© JUNGE FREIHEIT Verlag GmbH & Co. KG www.jungefreiheit.de 44/24 / 25. Oktober 2024

Zwischen Reichstag und Kanzleramt
Immer noch nicht ganz dicht

Baubeginn war 2010, 2014 sollte die Erweiterung des Marie-Elisabeth-Lüders-Hauses des Bundestags (MELH) mit einer Halle für 1.200 Besucher und einer Kantine fertig sein. 15 Jahre später, im Jahr 2025, soll endlich die Eröffnung stattfinden, war kürzlich in einer Sitzung des Bauausschusses zu erfahren. Die Kosten sind aufgrund zahlreicher zu beseitigender Mängel und Fehlplanungen von 190 auf sage und schreibe 340 Millionen Euro gestiegen. Neben dem Berliner Flughafen gilt das MELH als weiterer Beleg für das Versagen des Staates als Bauherr.

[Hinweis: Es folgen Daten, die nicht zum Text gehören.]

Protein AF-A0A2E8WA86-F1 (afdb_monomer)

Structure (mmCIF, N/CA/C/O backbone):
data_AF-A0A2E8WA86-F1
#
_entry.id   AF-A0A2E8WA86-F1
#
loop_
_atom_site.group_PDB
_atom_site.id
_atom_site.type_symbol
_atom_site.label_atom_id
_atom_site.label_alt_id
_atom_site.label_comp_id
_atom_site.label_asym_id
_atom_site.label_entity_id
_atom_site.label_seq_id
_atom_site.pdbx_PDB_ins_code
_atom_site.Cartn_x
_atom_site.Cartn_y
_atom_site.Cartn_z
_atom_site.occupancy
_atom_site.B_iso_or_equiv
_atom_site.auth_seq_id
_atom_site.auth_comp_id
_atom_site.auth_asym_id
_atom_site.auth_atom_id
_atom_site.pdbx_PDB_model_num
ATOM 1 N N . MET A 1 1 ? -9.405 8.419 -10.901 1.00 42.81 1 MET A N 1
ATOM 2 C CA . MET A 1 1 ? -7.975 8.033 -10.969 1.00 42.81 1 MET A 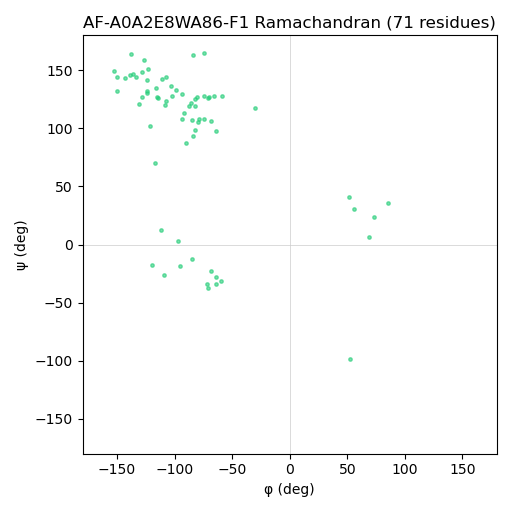CA 1
ATOM 3 C C . MET A 1 1 ? -7.088 8.922 -10.095 1.00 42.81 1 MET A C 1
ATOM 5 O O . MET A 1 1 ? -6.184 8.394 -9.474 1.00 42.81 1 MET A O 1
ATOM 9 N N . THR A 1 2 ? -7.380 10.217 -9.940 1.00 52.44 2 THR A N 1
ATOM 10 C CA . THR A 1 2 ? -6.567 11.183 -9.165 1.00 52.44 2 THR A CA 1
ATOM 11 C C . THR A 1 2 ? -6.463 10.911 -7.654 1.00 52.44 2 THR A C 1
ATOM 13 O O . THR A 1 2 ? -5.417 11.160 -7.072 1.00 52.44 2 THR A O 1
ATOM 16 N N . PHE A 1 3 ? -7.514 10.381 -7.013 1.00 52.16 3 PHE A N 1
ATOM 17 C CA . PHE A 1 3 ? -7.528 10.127 -5.560 1.00 52.16 3 PHE A CA 1
ATOM 18 C C . PHE A 1 3 ? -6.617 8.963 -5.133 1.00 52.16 3 PHE A C 1
ATOM 20 O O . PHE A 1 3 ? -5.963 9.034 -4.100 1.00 52.16 3 PHE A O 1
ATOM 27 N N . LEU A 1 4 ? -6.537 7.898 -5.938 1.00 49.44 4 LEU A N 1
ATOM 28 C CA . LEU A 1 4 ? -5.763 6.704 -5.580 1.00 49.44 4 LEU A CA 1
ATOM 29 C C . LEU A 1 4 ? -4.251 6.944 -5.645 1.00 49.44 4 LEU A C 1
ATOM 31 O O . LEU A 1 4 ? -3.528 6.426 -4.802 1.00 49.44 4 LEU A O 1
ATOM 35 N N . ASN A 1 5 ? -3.786 7.778 -6.579 1.00 51.66 5 ASN A N 1
ATOM 36 C CA . ASN A 1 5 ? -2.364 8.109 -6.703 1.00 51.66 5 ASN A CA 1
ATOM 37 C C . ASN A 1 5 ? -1.821 8.856 -5.469 1.00 51.66 5 ASN A C 1
ATOM 39 O O . ASN A 1 5 ? -0.654 8.700 -5.127 1.00 51.66 5 ASN A O 1
ATOM 43 N N . GLN A 1 6 ? -2.664 9.611 -4.750 1.00 56.53 6 GLN A N 1
ATOM 44 C CA . GLN A 1 6 ? -2.256 10.323 -3.529 1.00 56.53 6 GLN A CA 1
ATOM 45 C C . GLN A 1 6 ? -1.938 9.385 -2.355 1.00 56.53 6 GLN A C 1
ATOM 47 O O . GLN A 1 6 ? -1.211 9.771 -1.443 1.00 56.53 6 GLN A O 1
ATOM 52 N N . LEU A 1 7 ? -2.471 8.159 -2.366 1.00 54.53 7 LEU A N 1
ATOM 53 C CA . LEU A 1 7 ? -2.305 7.188 -1.278 1.00 54.53 7 LEU A CA 1
ATOM 54 C C . LEU A 1 7 ? -1.005 6.380 -1.393 1.00 54.53 7 LEU A C 1
ATOM 56 O O . LEU A 1 7 ? -0.597 5.714 -0.442 1.00 54.53 7 LEU A O 1
ATOM 60 N N . THR A 1 8 ? -0.336 6.445 -2.541 1.00 48.84 8 THR A N 1
ATOM 61 C CA . THR A 1 8 ? 0.900 5.716 -2.830 1.00 48.84 8 THR A CA 1
ATOM 62 C C . THR A 1 8 ? 2.040 6.691 -3.082 1.00 48.84 8 THR A C 1
ATOM 64 O O . THR A 1 8 ? 2.530 6.820 -4.195 1.00 48.84 8 THR A O 1
ATOM 67 N N . CYS A 1 9 ? 2.499 7.382 -2.041 1.00 49.09 9 CYS A N 1
ATOM 68 C CA . CYS A 1 9 ? 3.763 8.112 -2.113 1.00 49.09 9 CYS A CA 1
ATOM 69 C C . CYS A 1 9 ? 4.905 7.129 -1.803 1.00 49.09 9 CYS A C 1
ATOM 71 O O . CYS A 1 9 ? 5.199 6.844 -0.642 1.00 49.09 9 CYS A O 1
ATOM 73 N N . LEU A 1 10 ? 5.498 6.530 -2.841 1.00 50.75 10 LEU A N 1
ATOM 74 C CA . LEU A 1 10 ? 6.610 5.586 -2.700 1.00 50.75 10 LEU A CA 1
ATOM 75 C C . LEU A 1 10 ? 7.941 6.336 -2.839 1.00 50.75 10 LEU A C 1
ATOM 77 O O . LEU A 1 10 ? 8.335 6.739 -3.932 1.00 50.75 10 LEU A O 1
ATOM 81 N N . TYR A 1 11 ? 8.660 6.496 -1.729 1.00 49.28 11 TYR A N 1
ATOM 82 C CA . TYR A 1 11 ? 10.002 7.076 -1.730 1.00 49.28 11 TYR A CA 1
ATOM 83 C C . TYR A 1 11 ? 11.030 6.026 -2.163 1.00 49.28 11 TYR A C 1
ATOM 85 O O . TYR A 1 11 ? 11.392 5.137 -1.394 1.00 49.28 11 TYR A O 1
ATOM 93 N N . ALA A 1 12 ? 11.539 6.133 -3.390 1.00 44.47 12 ALA A N 1
ATOM 94 C CA . ALA A 1 12 ? 12.675 5.334 -3.838 1.00 44.47 12 ALA A CA 1
ATOM 95 C C . ALA A 1 12 ? 13.987 6.100 -3.615 1.00 44.47 12 ALA A C 1
ATOM 97 O O . ALA A 1 12 ? 14.132 7.247 -4.038 1.00 44.47 12 ALA A O 1
ATOM 98 N N . ARG A 1 13 ? 14.971 5.457 -2.977 1.00 37.31 13 ARG A N 1
ATOM 99 C CA . ARG A 1 13 ? 16.346 5.970 -2.877 1.00 37.31 13 ARG A CA 1
ATOM 100 C C . ARG A 1 13 ? 17.141 5.515 -4.103 1.00 37.31 13 ARG A C 1
ATOM 102 O O . ARG A 1 13 ? 17.324 4.316 -4.301 1.00 37.31 13 ARG A O 1
ATOM 109 N N . HIS A 1 14 ? 17.653 6.456 -4.893 1.00 42.84 14 HIS A N 1
ATOM 110 C CA . HIS A 1 14 ? 18.671 6.184 -5.911 1.00 42.84 14 HIS A CA 1
ATOM 111 C C . HIS A 1 14 ? 19.880 7.116 -5.728 1.00 42.84 14 HIS A C 1
ATOM 113 O O . HIS A 1 14 ? 19.796 8.108 -5.007 1.00 42.84 14 HIS A O 1
ATOM 119 N N . TRP A 1 15 ? 21.022 6.695 -6.276 1.00 39.44 15 TRP A N 1
ATOM 120 C CA . TRP A 1 15 ? 22.397 7.088 -5.940 1.00 39.44 15 TRP A CA 1
ATOM 121 C C . TRP A 1 15 ? 22.567 8.528 -5.405 1.00 39.44 15 TRP A C 1
ATOM 123 O O . TRP A 1 15 ? 22.318 9.496 -6.111 1.00 39.44 15 TRP A O 1
ATOM 133 N N . GLY A 1 16 ? 23.036 8.665 -4.155 1.00 36.84 16 GLY A N 1
ATOM 134 C CA . GLY A 1 16 ? 23.502 9.951 -3.610 1.00 36.84 16 GLY A CA 1
ATOM 135 C C . GLY A 1 16 ? 22.448 10.889 -3.000 1.00 36.84 16 GLY A C 1
ATOM 136 O O . GLY A 1 16 ? 22.609 12.097 -3.112 1.00 36.84 16 GLY A O 1
ATOM 137 N N . ASN A 1 17 ? 21.413 10.374 -2.320 1.00 42.56 17 ASN A N 1
ATOM 138 C C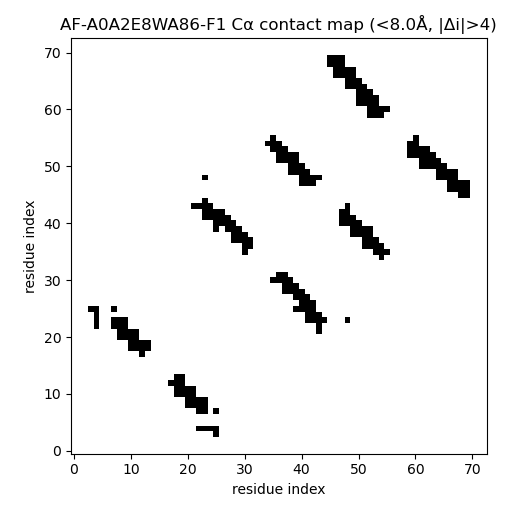A . ASN A 1 17 ? 20.371 11.161 -1.619 1.00 42.56 17 ASN A CA 1
ATOM 139 C C . ASN A 1 17 ? 19.341 11.887 -2.506 1.00 42.56 17 ASN A C 1
ATOM 141 O O . ASN A 1 17 ? 18.691 12.824 -2.048 1.00 42.56 17 ASN A O 1
ATOM 145 N N . TRP A 1 18 ? 19.111 11.428 -3.736 1.00 35.81 18 TRP A N 1
ATOM 146 C CA . TRP A 1 18 ? 18.024 11.960 -4.559 1.00 35.81 18 TRP A CA 1
ATOM 147 C C . TRP A 1 18 ? 16.714 11.232 -4.219 1.00 35.81 18 TRP A C 1
ATOM 149 O O . TRP A 1 18 ? 16.545 10.055 -4.540 1.00 35.81 18 TRP A O 1
ATOM 159 N N . GLN A 1 19 ? 15.800 11.920 -3.525 1.00 43.94 19 GLN A N 1
ATOM 160 C CA . GLN A 1 19 ? 14.406 11.493 -3.368 1.00 43.94 19 GLN A CA 1
ATOM 161 C C . GLN A 1 19 ? 13.639 11.920 -4.618 1.00 43.94 19 GLN A C 1
ATOM 163 O O . GLN A 1 19 ? 13.246 13.076 -4.754 1.00 43.94 19 GLN A O 1
ATOM 168 N N . ILE A 1 20 ? 13.441 10.996 -5.553 1.00 46.94 20 ILE A N 1
ATOM 169 C CA . ILE A 1 20 ? 12.513 11.232 -6.658 1.00 46.94 20 ILE A CA 1
ATOM 170 C C . ILE A 1 20 ? 11.126 10.903 -6.114 1.00 46.94 20 ILE A C 1
ATOM 172 O O . ILE A 1 20 ? 10.891 9.771 -5.691 1.00 46.94 20 ILE A O 1
ATOM 176 N N . SER A 1 21 ? 10.228 11.893 -6.099 1.00 51.25 21 SER A N 1
ATOM 177 C CA . SER A 1 21 ? 8.796 11.622 -5.972 1.00 51.25 21 SER A CA 1
ATOM 178 C C . SER A 1 21 ? 8.401 10.856 -7.219 1.00 51.25 21 SER A C 1
ATOM 180 O O . SER A 1 21 ? 8.280 11.414 -8.311 1.00 51.25 21 SER A O 1
ATOM 182 N N . ILE A 1 22 ? 8.343 9.542 -7.083 1.00 55.94 22 ILE A N 1
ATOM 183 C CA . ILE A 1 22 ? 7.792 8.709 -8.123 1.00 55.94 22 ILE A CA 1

In einem Bericht des Bundesministeriums für Wohnen, Stadtentwicklung und Bauwesen heißt es: „Die bauliche Fertigstellung des Erweiterungsbaus des Marie-Elisabeth-Lüders-Hauses ist im wesentlichen abgeschlossen.“ In einer Sitzung des Bundestags-Bauausschusses prognostizierte ein Regierungsvertreter: „Das Haus geht nächstes Jahr in Nutzung.“ Eines der großen Probleme war die undichte Beton-Bodenplatte, durch die Wasser der nahen Spree eindringen konnte. Nun soll die Sanierung der Bodenplatte „fachgerecht und vollständig“ ausgeführt sein. Ein unabhängiger Sachverständiger habe „keine nennenswerten Feuchtigkeitseintritte festgestellt“. 

Daß die Platte wohl immer noch nicht ganz dicht ist, geht aus dem Bericht klar hervor: „Feuchtigkeitseintritte in geringem Umfang sind dennoch in der Zukunft nicht vollständig auszuschließen.“ Auch deshalb wurden für viel Geld technische Anlagen auf Stelzen gesetzt und Edelstahlwannen „in sensiblen Bereichen“ aufgebaut. Anders ausgedrückt: Wenn im zweiten Untergeschoß das Wasser schwappt, funktioniert die Technik trotzdem, weil die Anlagen entweder in Wannen oder auf Stelzen stehen. Die erstaunten Abgeordneten bekamen von dem Vertreter der Regierung zu hören, daß undichte Bodenplatten gar nicht so selten seien. Deshalb würden wichtige elektrische und elektronische Anlagen unterm Dach untergebracht, um Feuchtigkeitsschäden zu vermeiden. So sei beispielsweise beim Neubau des Berliner Schlosses verfahren worden. Warum ausgerechnet beim Marie-Elisabeth-Lüders-Haus die Elektronik im Keller untergebracht wurde, konnte in der Sitzung nicht geklärt werden. Wollten die Bundestagsabgeordneten die oberste Etage für sich – wegen der schönen Aussicht auf die Hauptstadt? Bekanntlich herrscht im Bundestag um die Büros in den höheren Etagen stets heftiges Gerangel.    

Ob das Gebäude überhaupt noch gebraucht wird, ist fraglich: Denn durch die Verkleinerung des Bundestags von 736 auf 630 Abgeordnete im nächsten Jahr und angesichts mehrerer weiterer Bauprojekte der Bundestagsverwaltung hätte man die beste Lösung wählen und den Erweiterungsbau abreißen sollen, wie es zuvor bereits mehrfach diskutiert worden war. Denn neue Vorschriften für Heizung und Brandschutz hatten umfangreiche Umbaumaßnahmen im noch nicht fertiggestellten Gebäude notwendig gemacht, was wiederum zu Mehrausgaben in Millionenhöhe führte.